Dinge, so oder so

 

Die Dinge der Woche (05. August 2012)
 
Politik des Gestörtwerdens
 

   Mit dem Auto nach Sulden, das muss man erlebt haben, will man die Lage von Frau Merkel in der Euro-Krise wirklich verstehen: Die Strasse schmal und kurvenreich, ein Zickzackkurs. Die Fahrt will kein Ende nehmen, die letzten Kilometer sind ein Ereignis. Dies ist das Ende von der Welt, denkt man, nach der nächsten Kurve stürzt man ins Nichts.



   Doch dann, als man jegliche Hoffnung schon fast aufgegeben und der Magen sich fast rumgedreht hat, kommt es doch noch: Sulden in Südtirol, ein paar Hundert Einwohner. Wer nicht rechtzeitig bremst, ist schon wieder draussen. Raues Klima auf 1900 Meter Höhe, aber nette und recht günstige Hotels - und sehr viel Ruhe. Schöne Berge gibt es, aber auch einen Reinhold Messner in der Nähe. Mann kann halt nicht alles haben.
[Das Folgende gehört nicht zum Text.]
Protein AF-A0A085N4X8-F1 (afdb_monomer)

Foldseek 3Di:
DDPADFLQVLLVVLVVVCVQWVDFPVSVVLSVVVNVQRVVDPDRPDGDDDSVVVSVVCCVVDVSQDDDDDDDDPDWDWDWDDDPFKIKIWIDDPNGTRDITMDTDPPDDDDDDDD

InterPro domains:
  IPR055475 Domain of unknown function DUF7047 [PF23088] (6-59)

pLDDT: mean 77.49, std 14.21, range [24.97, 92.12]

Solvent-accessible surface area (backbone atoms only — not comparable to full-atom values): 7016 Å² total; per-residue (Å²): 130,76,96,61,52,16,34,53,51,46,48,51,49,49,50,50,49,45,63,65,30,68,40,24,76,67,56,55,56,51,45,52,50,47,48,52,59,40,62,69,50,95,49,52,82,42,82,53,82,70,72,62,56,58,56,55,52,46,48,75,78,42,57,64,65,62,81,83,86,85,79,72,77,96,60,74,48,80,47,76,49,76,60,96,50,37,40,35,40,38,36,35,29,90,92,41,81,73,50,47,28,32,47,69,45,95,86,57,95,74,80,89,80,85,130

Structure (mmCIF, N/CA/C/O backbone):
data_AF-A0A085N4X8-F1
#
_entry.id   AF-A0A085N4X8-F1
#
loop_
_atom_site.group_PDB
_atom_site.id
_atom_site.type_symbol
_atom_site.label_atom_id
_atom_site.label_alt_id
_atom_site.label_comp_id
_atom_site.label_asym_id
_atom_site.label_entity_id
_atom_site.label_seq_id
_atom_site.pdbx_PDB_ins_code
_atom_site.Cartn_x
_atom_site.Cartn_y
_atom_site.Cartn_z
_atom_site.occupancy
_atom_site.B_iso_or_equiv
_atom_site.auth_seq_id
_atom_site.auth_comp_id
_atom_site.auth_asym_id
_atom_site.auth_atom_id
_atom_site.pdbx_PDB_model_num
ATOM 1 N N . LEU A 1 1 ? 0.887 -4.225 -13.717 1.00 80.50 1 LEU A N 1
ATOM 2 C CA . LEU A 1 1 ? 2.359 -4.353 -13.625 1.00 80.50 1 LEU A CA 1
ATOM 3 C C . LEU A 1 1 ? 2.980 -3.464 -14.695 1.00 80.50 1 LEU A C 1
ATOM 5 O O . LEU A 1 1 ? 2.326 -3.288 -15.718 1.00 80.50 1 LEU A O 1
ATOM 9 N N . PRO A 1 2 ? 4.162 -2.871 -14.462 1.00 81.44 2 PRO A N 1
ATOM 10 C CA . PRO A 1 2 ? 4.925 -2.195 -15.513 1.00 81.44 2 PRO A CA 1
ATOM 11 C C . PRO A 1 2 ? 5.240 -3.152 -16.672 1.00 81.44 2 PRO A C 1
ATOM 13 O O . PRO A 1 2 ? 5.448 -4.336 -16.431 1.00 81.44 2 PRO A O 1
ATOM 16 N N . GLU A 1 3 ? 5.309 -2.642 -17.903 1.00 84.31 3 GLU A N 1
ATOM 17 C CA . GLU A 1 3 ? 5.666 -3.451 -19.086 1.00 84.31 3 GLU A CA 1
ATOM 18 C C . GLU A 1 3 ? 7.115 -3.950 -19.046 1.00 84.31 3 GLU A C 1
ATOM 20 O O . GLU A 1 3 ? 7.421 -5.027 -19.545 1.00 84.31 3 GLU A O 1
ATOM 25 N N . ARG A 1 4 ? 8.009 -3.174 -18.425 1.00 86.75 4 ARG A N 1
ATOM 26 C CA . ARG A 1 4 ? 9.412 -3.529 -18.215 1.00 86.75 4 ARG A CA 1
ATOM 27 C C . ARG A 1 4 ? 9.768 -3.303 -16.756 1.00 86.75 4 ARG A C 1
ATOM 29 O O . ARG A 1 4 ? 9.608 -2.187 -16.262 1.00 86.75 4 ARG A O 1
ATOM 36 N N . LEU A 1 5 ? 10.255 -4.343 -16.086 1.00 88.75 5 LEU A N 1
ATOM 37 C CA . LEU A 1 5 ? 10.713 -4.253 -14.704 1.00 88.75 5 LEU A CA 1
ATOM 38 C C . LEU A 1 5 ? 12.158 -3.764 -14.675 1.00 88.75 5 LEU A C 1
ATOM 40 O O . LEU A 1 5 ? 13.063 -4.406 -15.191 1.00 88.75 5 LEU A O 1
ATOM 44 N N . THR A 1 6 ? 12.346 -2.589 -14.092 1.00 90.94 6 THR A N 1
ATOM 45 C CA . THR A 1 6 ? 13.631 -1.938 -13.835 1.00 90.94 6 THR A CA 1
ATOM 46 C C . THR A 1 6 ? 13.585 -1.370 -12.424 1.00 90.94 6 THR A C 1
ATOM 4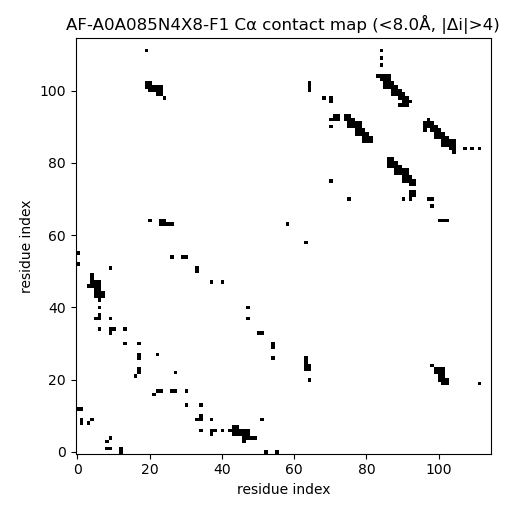8 O O . THR A 1 6 ? 12.496 -1.149 -11.885 1.00 90.94 6 THR A O 1
ATOM 51 N N . CYS A 1 7 ? 14.731 -1.064 -11.818 1.00 90.88 7 CYS A N 1
ATOM 52 C CA . CYS A 1 7 ? 14.734 -0.441 -10.493 1.00 90.88 7 CYS A CA 1
ATOM 53 C C . CYS A 1 7 ? 13.869 0.840 -10.467 1.00 90.88 7 CYS A C 1
ATOM 55 O O . CYS A 1 7 ? 13.026 1.007 -9.584 1.00 90.88 7 CYS A O 1
ATOM 57 N N . ARG A 1 8 ? 13.939 1.682 -11.510 1.00 91.88 8 ARG A N 1
ATOM 58 C CA . ARG A 1 8 ? 13.096 2.887 -11.635 1.00 91.88 8 ARG A CA 1
ATOM 59 C C . ARG A 1 8 ? 11.598 2.583 -11.632 1.00 91.88 8 ARG A C 1
ATOM 61 O O . ARG A 1 8 ? 10.835 3.210 -10.892 1.00 91.88 8 ARG A O 1
ATOM 68 N N . THR A 1 9 ? 11.160 1.665 -12.489 1.00 92.12 9 THR A N 1
ATOM 69 C CA . THR A 1 9 ? 9.733 1.342 -12.641 1.00 92.12 9 THR A CA 1
ATOM 70 C C . THR A 1 9 ? 9.196 0.627 -11.407 1.00 92.12 9 THR A C 1
ATOM 72 O O . THR A 1 9 ? 8.075 0.922 -10.986 1.00 92.12 9 THR A O 1
ATOM 75 N N . VAL A 1 10 ? 10.010 -0.217 -10.765 1.00 91.44 10 VAL A N 1
ATOM 76 C CA . VAL A 1 10 ? 9.684 -0.857 -9.488 1.00 91.44 10 VAL A CA 1
ATOM 77 C C . VAL A 1 10 ? 9.530 0.181 -8.386 1.00 91.44 10 VAL A C 1
ATOM 79 O O . VAL A 1 10 ? 8.484 0.208 -7.743 1.00 91.44 10 VAL A O 1
ATOM 82 N N . PHE A 1 11 ? 10.485 1.096 -8.203 1.00 91.50 11 PHE A N 1
ATOM 83 C CA . PHE A 1 11 ? 10.364 2.160 -7.200 1.00 91.50 11 PHE A CA 1
ATOM 84 C C . PHE A 1 11 ? 9.126 3.031 -7.421 1.00 91.50 11 PHE A C 1
ATOM 86 O O . PHE A 1 11 ? 8.408 3.316 -6.458 1.00 91.50 11 PHE A O 1
ATOM 93 N N . SER A 1 12 ? 8.851 3.412 -8.673 1.00 91.19 12 SER A N 1
ATOM 94 C CA . SER A 1 12 ? 7.664 4.189 -9.038 1.00 91.19 12 SER A CA 1
ATOM 95 C C . SER A 1 12 ? 6.371 3.435 -8.721 1.00 91.19 12 SER A C 1
ATOM 97 O O . SER A 1 12 ? 5.493 3.972 -8.046 1.00 91.19 12 SER A O 1
ATOM 99 N N . TYR A 1 13 ? 6.259 2.177 -9.152 1.00 90.81 13 TYR A N 1
ATOM 100 C CA . TYR A 1 13 ? 5.064 1.367 -8.928 1.00 90.81 13 TYR A CA 1
ATOM 101 C C . TYR A 1 13 ? 4.839 1.090 -7.441 1.00 90.81 13 TYR A C 1
ATOM 103 O O . TYR A 1 13 ? 3.757 1.337 -6.920 1.00 90.81 13 TYR A O 1
ATOM 111 N N . CYS A 1 14 ? 5.883 0.678 -6.728 1.00 89.88 14 CYS A N 1
ATOM 112 C CA . CYS A 1 14 ? 5.861 0.496 -5.286 1.00 89.88 14 CYS A CA 1
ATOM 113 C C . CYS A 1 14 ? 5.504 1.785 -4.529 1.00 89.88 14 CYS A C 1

   Frau Merkel ist mit Mann und Maus im Hotel Marlet (vier Sterne) für eine Woche abgestiegen. Das haben wir zumindestens gelesen. Damit kein falscher Eindruck entsteht: Diese Redaktion ist nicht gemeinsam mit Frau Merkel die Serpentinen nach Sulden gefahren, keiner von uns hat sie in ihrem Hotel besucht oder eine Wanderung mit ihr gemacht. Die Schilderungen über Frau Merkels Urlaub, den sie inzwischen wahrscheinlich in der Uckermark fortsetzt, sind alle aus zweiter Hand, wir täuschen keine Nähe vor, wo keine ist.

   Aber unsere Redaktion ist nun einmal berühmt für den grossen Reiseteil. Wir waren schon überall, auch in Sulden. Zwar war das im Winter, aber das ist egal. Wir können uns vorstellen, wie diese Woche für Frau Merkel war, nämlich sehr, sehr anstrengend.

   Frau Merkel wollte beim Wandern auf andere Gedanken kommen oder wenigsten mal einen klaren Gedanken überhaupt zu fassen kriegen, aber dann rufen da ständig irgendwelche Regierungschefs und Notenbanker an. "Die Euro-Krise macht keine Ferien", hat eine Zeitung getitelt. Warum eigentlich nicht? Wer hätte einen Urlaub denn jemals nötiger gehabt als der Euro? Warum entspannen sich die Märkte nicht mal?

   Baden-Württembergs Ministerpräsident Kretschmann praktiziert ja angeblich eine Politik des Gehörtwerdens, aber was da bei Frau Merkel im Hotel ablief, das war eher eine Politik des Gestörtwerdens. WIr wollen gar nicht wissen, wie oft sie am Telefon wieder Nein sagen musste - und schon gar nicht , wozu sie letztlich dann doch wieder Ja gesagt hat.



   Eine Woche lang war die Schuldenkrise auch eine Suldenkrise, die Schuldenberge Suldens Berge. Und was hat's gebracht? Wenn wir die Nachrichten diese Woche richtig verstanden haben, dann geht es in Sachen Euro in Schlangenlinien weiter, immer weiter. Die Franzosen, die Italiener und die Spanier haben offenbar unserer Kanzlerin am Telefon gesagt: Wir müssen noch mehr Gas geben, Frau Merkel. Mit noch mehr Schulden kriegen wir die Schuldenkrise in den Griff. Hören Sie doch auf, immer so zu bremsen, Frau Merkel!

   Haben wir eigentlich schon erwähnt, dass die Strasse nach Sulden eine Sackgasse ist?